First, greater spatial depth enables the detailed investigation of topics such as segregation (Brakman et al. 2004; Eeckhout et al. 2014; Rosenthal and Strange 2008), neighborhood effects (Schönwälder and Söhn 2009) and mobility (Dauth and Haller 2018, 2020). Second, geodata can serve as a methodological tool. For instance, researchers can use geodata for the sampling of surveys or identifying neighborhood boundaries (Lee et al. 2008; Legewie and Schaeffer 2016), spatial shocks or family relations (Goldschmidt et al. 2017). Third, the potential of enriching existing data with geoinformation opens up possibilities for record linkage, e.g., with smartphone data (Bähr et al. 2018) as well as with genuine spatial data, such as satellite imagery (Henderson et al. 2012) and climate data (Rüttenauer 2018).

This is likely due to the lack of data and the complexity of processing them (Bayer et al. 2014; Vom Berge et al. 2014; Bügelmeyer et al. 2015). However, increasing computational capacities and more suitable statistical tools facilitate research on and with geodata. As a result, the number of published studies using geo-data has been rapidly growing and will further increase given the variety of advantages geodata offers.

In this article, we highlight research potentials of geocoded labor market data with descriptive evidence from grid cell data as an example. Moreover, we share our experience in geocoding the employment biographies of almost the entire German workforce between 2000 and 2017. In addition to detailed daily information on employment and unemployment records, the data contain exact coordinates of workplaces and places of residence. This allows us to describe the German labor market with unprecedented spatial precision. Furthermore, this paper illustrates the potential of geodata by visualizing the labor market characteristics of all major German cities, of which two, Berlin and Munich, will be discussed in greater detail. We show that small-scale geodata can reveal substantial differences in fundamental labor market characteristics within and across cities.

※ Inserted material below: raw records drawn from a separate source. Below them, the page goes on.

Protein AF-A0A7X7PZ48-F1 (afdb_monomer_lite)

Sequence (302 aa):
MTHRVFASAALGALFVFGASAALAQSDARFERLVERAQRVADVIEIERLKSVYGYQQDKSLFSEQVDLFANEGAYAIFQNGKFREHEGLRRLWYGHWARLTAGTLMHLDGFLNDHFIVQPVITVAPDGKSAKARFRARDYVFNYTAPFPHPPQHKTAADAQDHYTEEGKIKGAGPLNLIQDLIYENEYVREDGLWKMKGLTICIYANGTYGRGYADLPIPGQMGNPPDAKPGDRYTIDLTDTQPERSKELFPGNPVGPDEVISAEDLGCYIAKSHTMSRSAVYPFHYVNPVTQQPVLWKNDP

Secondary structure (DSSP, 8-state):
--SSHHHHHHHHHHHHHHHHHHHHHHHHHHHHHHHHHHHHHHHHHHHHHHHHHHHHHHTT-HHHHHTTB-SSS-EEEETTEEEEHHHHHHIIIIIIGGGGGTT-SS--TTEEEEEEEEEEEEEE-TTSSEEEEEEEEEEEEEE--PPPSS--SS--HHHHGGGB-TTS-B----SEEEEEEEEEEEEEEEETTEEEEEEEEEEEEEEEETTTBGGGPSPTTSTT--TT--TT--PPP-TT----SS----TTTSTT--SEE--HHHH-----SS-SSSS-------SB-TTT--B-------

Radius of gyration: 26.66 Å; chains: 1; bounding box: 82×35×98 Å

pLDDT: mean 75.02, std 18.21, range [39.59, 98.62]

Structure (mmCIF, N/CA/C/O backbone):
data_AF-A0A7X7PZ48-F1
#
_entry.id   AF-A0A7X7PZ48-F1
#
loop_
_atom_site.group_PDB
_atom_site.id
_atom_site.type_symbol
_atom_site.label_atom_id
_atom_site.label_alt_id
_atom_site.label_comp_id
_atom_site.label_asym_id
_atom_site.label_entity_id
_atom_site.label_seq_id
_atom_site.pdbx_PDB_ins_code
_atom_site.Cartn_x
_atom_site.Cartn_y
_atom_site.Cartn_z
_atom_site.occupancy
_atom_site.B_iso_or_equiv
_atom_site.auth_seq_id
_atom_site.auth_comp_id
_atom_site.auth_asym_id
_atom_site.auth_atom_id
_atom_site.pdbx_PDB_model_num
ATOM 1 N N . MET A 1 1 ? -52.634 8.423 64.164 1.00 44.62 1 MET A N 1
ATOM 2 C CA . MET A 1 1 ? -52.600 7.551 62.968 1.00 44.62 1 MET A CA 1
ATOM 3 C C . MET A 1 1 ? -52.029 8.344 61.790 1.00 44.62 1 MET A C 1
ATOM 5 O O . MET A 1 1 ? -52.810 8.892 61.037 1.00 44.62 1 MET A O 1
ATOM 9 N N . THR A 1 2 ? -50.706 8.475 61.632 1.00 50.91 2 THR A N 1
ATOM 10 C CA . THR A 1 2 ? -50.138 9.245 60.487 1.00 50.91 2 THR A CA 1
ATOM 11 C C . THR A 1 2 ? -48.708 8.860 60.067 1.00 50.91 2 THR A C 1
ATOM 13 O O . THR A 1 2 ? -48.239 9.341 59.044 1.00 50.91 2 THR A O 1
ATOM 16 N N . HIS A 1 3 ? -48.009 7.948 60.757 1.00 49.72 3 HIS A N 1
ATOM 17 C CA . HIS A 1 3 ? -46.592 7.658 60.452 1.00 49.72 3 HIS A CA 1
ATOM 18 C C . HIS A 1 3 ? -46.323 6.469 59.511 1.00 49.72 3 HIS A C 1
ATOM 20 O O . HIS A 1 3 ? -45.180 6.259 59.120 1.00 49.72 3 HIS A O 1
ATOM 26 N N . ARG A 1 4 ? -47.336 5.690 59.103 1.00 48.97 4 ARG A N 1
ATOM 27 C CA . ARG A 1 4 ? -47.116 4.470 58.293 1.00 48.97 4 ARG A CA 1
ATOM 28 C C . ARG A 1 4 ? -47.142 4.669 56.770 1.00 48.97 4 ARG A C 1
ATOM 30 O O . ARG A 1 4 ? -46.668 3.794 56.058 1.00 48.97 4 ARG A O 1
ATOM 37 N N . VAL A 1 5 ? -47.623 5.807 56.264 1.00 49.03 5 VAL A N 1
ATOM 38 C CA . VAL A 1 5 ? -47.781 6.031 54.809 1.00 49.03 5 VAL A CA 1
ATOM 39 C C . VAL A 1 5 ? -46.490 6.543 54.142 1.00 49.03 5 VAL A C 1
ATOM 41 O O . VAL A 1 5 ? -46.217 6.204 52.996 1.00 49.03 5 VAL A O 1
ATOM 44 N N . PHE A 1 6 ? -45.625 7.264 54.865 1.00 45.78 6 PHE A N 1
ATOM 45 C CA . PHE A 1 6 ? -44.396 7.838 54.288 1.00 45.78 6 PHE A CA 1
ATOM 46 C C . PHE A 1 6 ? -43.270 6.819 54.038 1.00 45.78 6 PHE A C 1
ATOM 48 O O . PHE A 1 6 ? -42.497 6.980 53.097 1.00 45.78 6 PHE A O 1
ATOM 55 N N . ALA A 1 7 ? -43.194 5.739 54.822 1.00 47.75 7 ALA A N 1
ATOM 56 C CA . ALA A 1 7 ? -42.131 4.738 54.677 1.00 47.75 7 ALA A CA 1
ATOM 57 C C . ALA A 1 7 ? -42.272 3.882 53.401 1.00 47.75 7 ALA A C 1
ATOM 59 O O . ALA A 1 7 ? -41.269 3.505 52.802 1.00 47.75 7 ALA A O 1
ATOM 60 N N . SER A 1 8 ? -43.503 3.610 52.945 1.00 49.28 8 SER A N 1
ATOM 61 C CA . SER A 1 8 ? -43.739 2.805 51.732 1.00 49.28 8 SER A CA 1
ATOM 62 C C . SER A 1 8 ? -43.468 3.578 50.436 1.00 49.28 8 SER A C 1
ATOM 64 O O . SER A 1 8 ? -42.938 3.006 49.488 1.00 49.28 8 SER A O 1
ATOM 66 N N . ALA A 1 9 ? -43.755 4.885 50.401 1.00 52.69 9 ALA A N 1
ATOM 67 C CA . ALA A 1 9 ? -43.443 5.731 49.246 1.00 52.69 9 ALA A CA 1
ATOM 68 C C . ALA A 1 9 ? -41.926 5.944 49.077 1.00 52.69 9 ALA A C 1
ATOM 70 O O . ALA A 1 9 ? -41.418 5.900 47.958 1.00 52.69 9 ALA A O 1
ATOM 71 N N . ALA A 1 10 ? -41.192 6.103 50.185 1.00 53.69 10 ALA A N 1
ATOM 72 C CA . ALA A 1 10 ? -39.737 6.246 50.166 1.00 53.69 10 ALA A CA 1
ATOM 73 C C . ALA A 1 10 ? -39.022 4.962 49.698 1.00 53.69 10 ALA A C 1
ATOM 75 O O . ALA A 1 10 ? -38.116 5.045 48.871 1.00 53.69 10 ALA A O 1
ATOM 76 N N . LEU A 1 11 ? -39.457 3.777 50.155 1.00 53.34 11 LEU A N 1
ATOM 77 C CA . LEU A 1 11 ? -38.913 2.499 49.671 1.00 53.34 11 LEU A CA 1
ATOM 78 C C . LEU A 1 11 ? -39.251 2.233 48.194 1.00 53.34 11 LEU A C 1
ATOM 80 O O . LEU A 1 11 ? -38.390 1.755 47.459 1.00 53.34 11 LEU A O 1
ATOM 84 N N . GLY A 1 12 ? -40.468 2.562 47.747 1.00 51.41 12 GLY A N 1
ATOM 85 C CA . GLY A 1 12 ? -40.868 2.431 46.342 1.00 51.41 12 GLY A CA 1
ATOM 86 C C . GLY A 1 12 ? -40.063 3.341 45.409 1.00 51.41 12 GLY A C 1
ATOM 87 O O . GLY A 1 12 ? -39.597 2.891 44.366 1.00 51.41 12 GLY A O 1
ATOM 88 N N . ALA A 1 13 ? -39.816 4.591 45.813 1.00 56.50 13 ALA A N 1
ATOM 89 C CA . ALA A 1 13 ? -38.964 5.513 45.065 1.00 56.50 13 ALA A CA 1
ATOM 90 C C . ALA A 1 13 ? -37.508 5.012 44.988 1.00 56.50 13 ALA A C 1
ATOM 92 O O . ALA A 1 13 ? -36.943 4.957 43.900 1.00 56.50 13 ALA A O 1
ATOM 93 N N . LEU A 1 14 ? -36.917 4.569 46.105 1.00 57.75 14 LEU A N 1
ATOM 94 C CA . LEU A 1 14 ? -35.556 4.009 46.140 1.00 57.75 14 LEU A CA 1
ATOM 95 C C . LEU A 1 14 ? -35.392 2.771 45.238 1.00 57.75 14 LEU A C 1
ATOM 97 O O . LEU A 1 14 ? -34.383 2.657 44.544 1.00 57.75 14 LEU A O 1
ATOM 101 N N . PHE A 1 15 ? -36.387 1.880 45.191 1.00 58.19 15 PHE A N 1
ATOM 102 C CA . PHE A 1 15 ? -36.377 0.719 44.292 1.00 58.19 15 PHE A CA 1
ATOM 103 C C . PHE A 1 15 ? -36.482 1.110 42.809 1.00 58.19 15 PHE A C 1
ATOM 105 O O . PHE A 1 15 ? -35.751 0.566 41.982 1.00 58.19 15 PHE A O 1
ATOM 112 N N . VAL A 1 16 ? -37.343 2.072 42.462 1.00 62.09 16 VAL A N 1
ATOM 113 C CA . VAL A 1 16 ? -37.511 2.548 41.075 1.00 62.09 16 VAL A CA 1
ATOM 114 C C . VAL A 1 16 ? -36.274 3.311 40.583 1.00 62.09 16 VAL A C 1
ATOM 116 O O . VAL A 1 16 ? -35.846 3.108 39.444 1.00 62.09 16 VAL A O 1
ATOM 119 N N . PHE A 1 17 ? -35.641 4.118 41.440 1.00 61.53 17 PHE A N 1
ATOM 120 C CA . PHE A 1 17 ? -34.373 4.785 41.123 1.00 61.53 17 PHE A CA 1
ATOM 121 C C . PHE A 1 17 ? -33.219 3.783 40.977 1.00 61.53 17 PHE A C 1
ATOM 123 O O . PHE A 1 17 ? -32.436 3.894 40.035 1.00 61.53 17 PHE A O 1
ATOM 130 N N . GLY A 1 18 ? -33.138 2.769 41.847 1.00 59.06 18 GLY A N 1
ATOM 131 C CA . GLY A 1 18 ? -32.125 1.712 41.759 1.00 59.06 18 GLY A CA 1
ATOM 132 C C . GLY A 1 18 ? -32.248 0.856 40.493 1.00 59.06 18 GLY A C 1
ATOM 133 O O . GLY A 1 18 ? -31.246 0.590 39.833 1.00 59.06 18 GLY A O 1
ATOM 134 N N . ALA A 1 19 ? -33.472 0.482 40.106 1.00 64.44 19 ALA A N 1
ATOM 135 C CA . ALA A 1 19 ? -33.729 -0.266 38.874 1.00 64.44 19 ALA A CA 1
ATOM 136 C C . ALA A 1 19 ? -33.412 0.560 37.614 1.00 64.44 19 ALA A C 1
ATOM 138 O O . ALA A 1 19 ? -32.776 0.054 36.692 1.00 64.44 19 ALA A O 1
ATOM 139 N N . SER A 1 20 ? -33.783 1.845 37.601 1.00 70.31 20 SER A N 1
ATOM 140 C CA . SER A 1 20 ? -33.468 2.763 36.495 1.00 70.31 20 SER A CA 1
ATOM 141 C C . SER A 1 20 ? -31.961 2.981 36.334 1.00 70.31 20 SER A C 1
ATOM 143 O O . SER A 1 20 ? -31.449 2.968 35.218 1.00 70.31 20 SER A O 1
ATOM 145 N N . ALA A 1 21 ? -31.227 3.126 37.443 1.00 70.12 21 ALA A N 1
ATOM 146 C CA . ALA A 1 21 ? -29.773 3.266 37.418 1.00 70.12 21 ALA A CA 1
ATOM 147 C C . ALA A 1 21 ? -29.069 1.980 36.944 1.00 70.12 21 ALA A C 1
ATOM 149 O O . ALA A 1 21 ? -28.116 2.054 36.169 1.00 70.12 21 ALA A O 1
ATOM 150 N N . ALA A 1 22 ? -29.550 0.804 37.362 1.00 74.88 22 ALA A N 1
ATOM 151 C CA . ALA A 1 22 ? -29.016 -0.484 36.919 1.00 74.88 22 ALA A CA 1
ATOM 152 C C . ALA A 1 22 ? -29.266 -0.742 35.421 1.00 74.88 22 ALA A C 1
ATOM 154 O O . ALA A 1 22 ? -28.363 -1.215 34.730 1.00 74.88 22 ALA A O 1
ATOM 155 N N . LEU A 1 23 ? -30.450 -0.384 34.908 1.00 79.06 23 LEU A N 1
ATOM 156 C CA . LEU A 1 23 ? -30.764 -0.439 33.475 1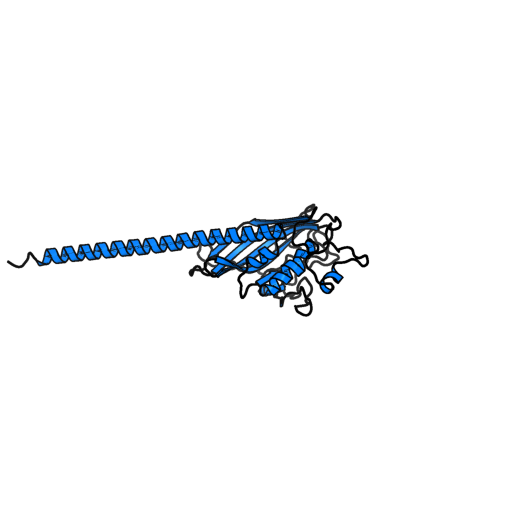.00 79.06 23 LEU A CA 1
ATOM 157 C C . LEU A 1 23 ? -29.868 0.514 32.675 1.00 79.06 23 LEU A C 1
ATOM 159 O O . LEU A 1 23 ? -29.178 0.063 31.769 1.00 79.06 23 LEU A O 1
ATOM 163 N N . ALA A 1 24 ? -29.752 1.781 33.085 1.00 76.88 24 ALA A N 1
ATOM 164 C CA . ALA A 1 24 ? -28.869 2.744 32.422 1.00 76.88 24 ALA A CA 1
ATOM 165 C C . ALA A 1 24 ? -27.392 2.299 32.423 1.00 76.88 24 ALA A C 1
ATOM 167 O O . ALA A 1 24 ? -26.664 2.503 31.450 1.00 76.88 24 ALA A O 1
ATOM 168 N N . GLN A 1 25 ? -26.929 1.659 33.502 1.00 82.56 25 GLN A N 1
ATOM 169 C CA . GLN A 1 25 ? -25.578 1.101 33.568 1.00 82.56 25 GLN A CA 1
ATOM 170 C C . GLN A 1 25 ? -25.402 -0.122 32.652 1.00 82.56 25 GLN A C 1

This article is organized as follows: In Sect. 2, we review the recent literature, focusing on research that already uses or could benefit from using geodata. Next, in Sect. 3, we share our experiences in geocoding administrative labor market data. In Sect. 4, we provide small-scale descriptions of two large German cities, Berlin and Munich. In the final section, we conclude by identifying potential research areas and questions for the presented data set. Additionally, an extensive online appendix that contains fine-graded maps of labor market characteristics for all German cities with more than 100,000 inhabitants complements this article.

Potential research topics and trends in the relevant literature

In the following section, we provide a short overview of potential research fields, starting with questions covering larger regional areas and cities before moving towards research on neighborhoods and individual mobility. Although we present each topic separately, there are various dependencies across these research fields.

One of the most popular approaches to derive causal inference are “natural experiments” such as political reforms, mass layoffs or sudden economic or natural developments affecting entire regions (Ager et al. 2020; Ahlfeldt et al. 2015; Desmet and Henderson 2015; Gathmann et al. 2020). Natural experiments are of special interest for labor market research because they allow to rule out spatial sorting (Combes et al. 2008; Haller and Heuermann 2020). Geodata enable researchers to precisely evaluate the effect of regional shocks on individuals, subgroups, or entire local labor markets (Desmet and Henderson 2015; Oakes et al. 2015) with much higher precision than regional aggregates. One example for such an exogenous shock in Germany is the refugee inflow in 2015 and 2016. Using geodata, researchers can track refugee residences and workplaces within cities and can evaluate the integration process in a more detailed way than with regional aggregates. Moreover, flexible scaling enhances the selection of appropriate control regions for matching processes.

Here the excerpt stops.